(Provided entries begins)

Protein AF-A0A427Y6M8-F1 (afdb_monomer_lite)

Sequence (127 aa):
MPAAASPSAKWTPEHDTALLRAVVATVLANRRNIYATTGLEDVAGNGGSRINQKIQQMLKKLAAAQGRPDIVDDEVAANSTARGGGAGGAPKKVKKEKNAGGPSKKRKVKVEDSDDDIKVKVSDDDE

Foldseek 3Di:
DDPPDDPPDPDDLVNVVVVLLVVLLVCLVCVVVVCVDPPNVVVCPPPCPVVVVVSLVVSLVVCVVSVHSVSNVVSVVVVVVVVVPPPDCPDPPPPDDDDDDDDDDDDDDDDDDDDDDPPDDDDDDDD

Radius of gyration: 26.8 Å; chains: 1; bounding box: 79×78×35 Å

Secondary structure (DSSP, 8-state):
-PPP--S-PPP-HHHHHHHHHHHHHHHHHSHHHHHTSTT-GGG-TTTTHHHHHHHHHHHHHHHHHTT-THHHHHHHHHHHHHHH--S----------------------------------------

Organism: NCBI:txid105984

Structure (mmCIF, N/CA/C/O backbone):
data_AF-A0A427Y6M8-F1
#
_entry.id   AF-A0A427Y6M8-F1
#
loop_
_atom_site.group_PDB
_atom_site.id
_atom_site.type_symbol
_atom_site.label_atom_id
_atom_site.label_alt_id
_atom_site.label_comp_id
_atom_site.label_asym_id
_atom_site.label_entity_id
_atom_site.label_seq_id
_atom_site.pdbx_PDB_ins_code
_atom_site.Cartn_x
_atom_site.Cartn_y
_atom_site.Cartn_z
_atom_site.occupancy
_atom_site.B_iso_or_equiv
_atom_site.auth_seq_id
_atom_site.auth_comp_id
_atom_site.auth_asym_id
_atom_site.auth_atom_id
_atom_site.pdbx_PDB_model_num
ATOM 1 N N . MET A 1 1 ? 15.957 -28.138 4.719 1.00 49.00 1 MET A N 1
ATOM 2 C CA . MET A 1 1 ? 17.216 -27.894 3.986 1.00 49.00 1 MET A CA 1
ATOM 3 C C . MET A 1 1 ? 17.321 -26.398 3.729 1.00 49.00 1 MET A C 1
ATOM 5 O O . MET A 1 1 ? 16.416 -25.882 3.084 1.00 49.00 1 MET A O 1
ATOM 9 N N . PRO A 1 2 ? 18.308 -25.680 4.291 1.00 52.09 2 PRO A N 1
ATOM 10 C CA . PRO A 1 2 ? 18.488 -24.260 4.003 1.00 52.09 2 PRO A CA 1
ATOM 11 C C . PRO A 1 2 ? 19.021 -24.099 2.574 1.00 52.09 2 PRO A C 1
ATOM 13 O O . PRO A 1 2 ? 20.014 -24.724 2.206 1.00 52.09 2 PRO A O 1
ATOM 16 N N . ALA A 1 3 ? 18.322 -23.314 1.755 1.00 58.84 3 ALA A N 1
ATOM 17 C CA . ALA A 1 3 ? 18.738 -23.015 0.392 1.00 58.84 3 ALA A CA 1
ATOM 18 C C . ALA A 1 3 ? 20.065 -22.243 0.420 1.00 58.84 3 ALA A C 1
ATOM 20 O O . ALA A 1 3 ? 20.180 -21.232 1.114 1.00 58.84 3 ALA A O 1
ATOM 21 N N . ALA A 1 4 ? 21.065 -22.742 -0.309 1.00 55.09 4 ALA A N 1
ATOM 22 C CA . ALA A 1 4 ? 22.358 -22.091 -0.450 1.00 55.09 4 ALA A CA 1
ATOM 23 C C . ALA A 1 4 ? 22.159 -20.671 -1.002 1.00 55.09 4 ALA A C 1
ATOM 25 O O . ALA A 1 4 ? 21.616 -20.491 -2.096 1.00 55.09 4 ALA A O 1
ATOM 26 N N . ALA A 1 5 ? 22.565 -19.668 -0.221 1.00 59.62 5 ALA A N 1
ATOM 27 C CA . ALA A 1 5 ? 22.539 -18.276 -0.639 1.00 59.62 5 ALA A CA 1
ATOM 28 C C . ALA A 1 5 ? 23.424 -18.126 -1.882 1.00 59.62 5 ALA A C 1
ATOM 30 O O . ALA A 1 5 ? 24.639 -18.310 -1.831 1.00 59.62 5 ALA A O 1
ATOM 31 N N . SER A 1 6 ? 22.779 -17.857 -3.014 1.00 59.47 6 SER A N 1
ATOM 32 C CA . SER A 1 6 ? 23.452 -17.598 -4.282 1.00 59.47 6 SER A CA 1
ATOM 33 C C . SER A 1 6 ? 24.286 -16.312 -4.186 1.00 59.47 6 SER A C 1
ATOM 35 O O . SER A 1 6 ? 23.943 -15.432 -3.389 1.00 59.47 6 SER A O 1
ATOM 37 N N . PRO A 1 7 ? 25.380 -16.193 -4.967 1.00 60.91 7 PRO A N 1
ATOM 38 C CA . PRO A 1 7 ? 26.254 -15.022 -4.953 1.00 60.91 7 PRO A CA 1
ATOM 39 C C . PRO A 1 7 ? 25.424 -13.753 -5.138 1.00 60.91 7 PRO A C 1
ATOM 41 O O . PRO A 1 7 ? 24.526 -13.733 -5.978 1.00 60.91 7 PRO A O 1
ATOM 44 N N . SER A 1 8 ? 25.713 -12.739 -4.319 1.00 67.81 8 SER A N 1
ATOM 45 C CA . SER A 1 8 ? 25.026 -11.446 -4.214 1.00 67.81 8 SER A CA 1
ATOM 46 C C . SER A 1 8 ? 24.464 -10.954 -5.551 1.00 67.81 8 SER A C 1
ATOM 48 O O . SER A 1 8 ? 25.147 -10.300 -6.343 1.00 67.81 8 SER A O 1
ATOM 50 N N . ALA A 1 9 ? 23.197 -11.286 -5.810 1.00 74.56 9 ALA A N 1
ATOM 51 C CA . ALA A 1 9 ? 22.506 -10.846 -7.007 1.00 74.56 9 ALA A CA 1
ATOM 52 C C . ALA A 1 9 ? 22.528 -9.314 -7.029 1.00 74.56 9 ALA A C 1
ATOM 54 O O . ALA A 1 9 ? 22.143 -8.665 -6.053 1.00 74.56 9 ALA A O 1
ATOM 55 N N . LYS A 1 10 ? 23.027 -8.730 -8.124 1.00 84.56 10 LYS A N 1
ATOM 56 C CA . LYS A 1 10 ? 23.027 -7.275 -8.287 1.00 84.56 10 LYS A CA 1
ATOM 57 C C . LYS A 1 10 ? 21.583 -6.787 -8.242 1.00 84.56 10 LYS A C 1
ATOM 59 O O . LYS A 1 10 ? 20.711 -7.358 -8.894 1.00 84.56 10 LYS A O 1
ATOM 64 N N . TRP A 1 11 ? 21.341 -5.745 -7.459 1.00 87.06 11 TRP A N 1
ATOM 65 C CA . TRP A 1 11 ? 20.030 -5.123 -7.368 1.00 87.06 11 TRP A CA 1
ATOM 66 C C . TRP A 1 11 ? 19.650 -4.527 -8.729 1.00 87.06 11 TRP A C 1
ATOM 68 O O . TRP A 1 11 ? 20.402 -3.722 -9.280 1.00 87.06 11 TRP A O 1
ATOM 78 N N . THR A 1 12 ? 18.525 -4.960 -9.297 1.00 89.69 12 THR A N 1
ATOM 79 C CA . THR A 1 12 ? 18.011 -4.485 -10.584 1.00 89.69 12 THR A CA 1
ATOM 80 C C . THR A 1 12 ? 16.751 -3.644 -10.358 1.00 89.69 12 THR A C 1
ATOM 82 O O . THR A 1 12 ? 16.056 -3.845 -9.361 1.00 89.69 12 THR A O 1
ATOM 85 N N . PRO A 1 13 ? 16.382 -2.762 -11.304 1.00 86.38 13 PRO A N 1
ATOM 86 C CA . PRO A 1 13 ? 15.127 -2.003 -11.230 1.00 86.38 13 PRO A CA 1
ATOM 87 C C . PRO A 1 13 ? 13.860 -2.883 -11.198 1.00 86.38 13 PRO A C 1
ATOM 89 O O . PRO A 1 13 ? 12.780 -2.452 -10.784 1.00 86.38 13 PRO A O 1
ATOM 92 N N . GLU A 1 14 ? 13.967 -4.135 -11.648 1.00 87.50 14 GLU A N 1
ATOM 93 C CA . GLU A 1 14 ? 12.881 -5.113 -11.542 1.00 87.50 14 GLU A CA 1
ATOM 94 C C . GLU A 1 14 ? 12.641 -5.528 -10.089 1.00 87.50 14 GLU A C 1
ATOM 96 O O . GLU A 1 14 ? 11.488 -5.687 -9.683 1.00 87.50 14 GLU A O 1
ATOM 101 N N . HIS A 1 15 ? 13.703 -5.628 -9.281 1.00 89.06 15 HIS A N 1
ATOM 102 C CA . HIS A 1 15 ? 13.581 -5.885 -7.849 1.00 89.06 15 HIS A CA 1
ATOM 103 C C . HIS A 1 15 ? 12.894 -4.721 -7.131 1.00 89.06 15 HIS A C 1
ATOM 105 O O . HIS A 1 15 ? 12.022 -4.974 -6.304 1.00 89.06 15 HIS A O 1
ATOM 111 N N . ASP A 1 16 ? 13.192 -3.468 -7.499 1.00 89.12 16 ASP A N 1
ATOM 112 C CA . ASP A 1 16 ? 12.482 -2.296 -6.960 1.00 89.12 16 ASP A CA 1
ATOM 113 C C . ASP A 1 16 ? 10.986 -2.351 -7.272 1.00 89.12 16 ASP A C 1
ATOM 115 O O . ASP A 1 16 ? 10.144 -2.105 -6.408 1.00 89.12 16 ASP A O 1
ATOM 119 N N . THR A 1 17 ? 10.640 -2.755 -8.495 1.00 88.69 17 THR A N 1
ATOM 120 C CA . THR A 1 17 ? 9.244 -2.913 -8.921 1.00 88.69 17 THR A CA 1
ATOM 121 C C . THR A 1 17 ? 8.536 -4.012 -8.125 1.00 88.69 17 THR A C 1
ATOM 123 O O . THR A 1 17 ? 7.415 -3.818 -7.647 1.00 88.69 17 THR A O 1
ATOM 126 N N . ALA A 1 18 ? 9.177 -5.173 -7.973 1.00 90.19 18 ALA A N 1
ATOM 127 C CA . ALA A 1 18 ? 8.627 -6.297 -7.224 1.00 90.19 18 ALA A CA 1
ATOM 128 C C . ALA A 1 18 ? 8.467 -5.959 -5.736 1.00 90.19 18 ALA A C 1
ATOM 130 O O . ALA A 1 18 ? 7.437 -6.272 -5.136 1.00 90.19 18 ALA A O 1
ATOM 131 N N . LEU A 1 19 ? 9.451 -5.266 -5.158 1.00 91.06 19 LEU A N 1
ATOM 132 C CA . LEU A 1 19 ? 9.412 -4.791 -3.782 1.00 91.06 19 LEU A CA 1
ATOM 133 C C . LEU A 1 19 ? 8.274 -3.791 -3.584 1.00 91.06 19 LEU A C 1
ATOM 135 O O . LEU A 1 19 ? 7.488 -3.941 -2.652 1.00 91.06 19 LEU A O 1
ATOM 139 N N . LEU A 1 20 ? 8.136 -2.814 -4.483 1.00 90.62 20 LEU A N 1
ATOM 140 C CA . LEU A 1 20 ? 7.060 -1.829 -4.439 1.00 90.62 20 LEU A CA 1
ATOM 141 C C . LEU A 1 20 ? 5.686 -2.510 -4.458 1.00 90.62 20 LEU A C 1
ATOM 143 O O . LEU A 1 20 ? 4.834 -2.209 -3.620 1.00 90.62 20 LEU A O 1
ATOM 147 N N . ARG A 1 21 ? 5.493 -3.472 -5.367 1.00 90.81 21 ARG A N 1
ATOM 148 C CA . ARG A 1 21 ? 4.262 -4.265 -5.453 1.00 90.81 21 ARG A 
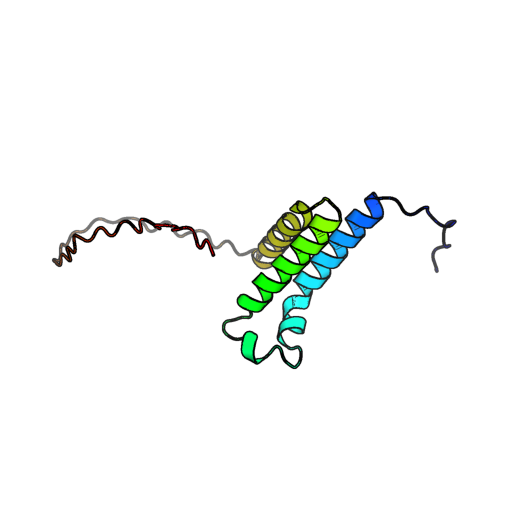CA 1
ATOM 149 C C . ARG A 1 21 ? 3.993 -5.030 -4.153 1.00 90.81 21 ARG A C 1
ATOM 151 O O . ARG A 1 21 ? 2.887 -4.961 -3.619 1.00 90.81 21 ARG A O 1
ATOM 158 N N . ALA A 1 22 ? 5.004 -5.703 -3.603 1.00 91.50 22 ALA A N 1
ATOM 159 C CA . ALA A 1 22 ? 4.880 -6.448 -2.351 1.00 91.50 22 ALA A CA 1
ATOM 160 C C . ALA A 1 22 ? 4.527 -5.539 -1.160 1.00 91.50 22 ALA A C 1
ATOM 162 O O . ALA A 1 22 ? 3.675 -5.893 -0.340 1.00 91.50 22 ALA A O 1
ATOM 163 N N . VAL A 1 23 ? 5.130 -4.350 -1.076 1.00 91.62 23 VAL A N 1
ATOM 164 C CA . VAL A 1 23 ? 4.834 -3.354 -0.035 1.00 91.62 23 VAL A CA 1
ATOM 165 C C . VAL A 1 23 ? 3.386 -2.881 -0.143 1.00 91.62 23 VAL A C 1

(Provided entries ends)

→ Required action:
From the data above, return every line from the line that has "ATOM 105 O O" up to and including the line that has "ATOM 119 N N", exactly.

→ Answer to the problem:
ATOM 105 O O . HIS A 1 15 ? 12.022 -4.974 -6.304 1.00 89.06 15 HIS A O 1
ATOM 111 N N . ASP A 1 16 ? 13.192 -3.468 -7.499 1.00 89.12 16 ASP A N 1
ATOM 112 C CA . ASP A 1 16 ? 12.482 -2.296 -6.960 1.00 89.12 16 ASP A CA 1
ATOM 113 C C . ASP A 1 16 ? 10.986 -2.351 -7.272 1.00 89.12 16 ASP A C 1
ATOM 115 O O . ASP A 1 16 ? 10.144 -2.105 -6.408 1.00 89.12 16 ASP A O 1
ATOM 119 N N . THR A 1 17 ? 10.640 -2.755 -8.495 1.00 88.69 17 THR A N 1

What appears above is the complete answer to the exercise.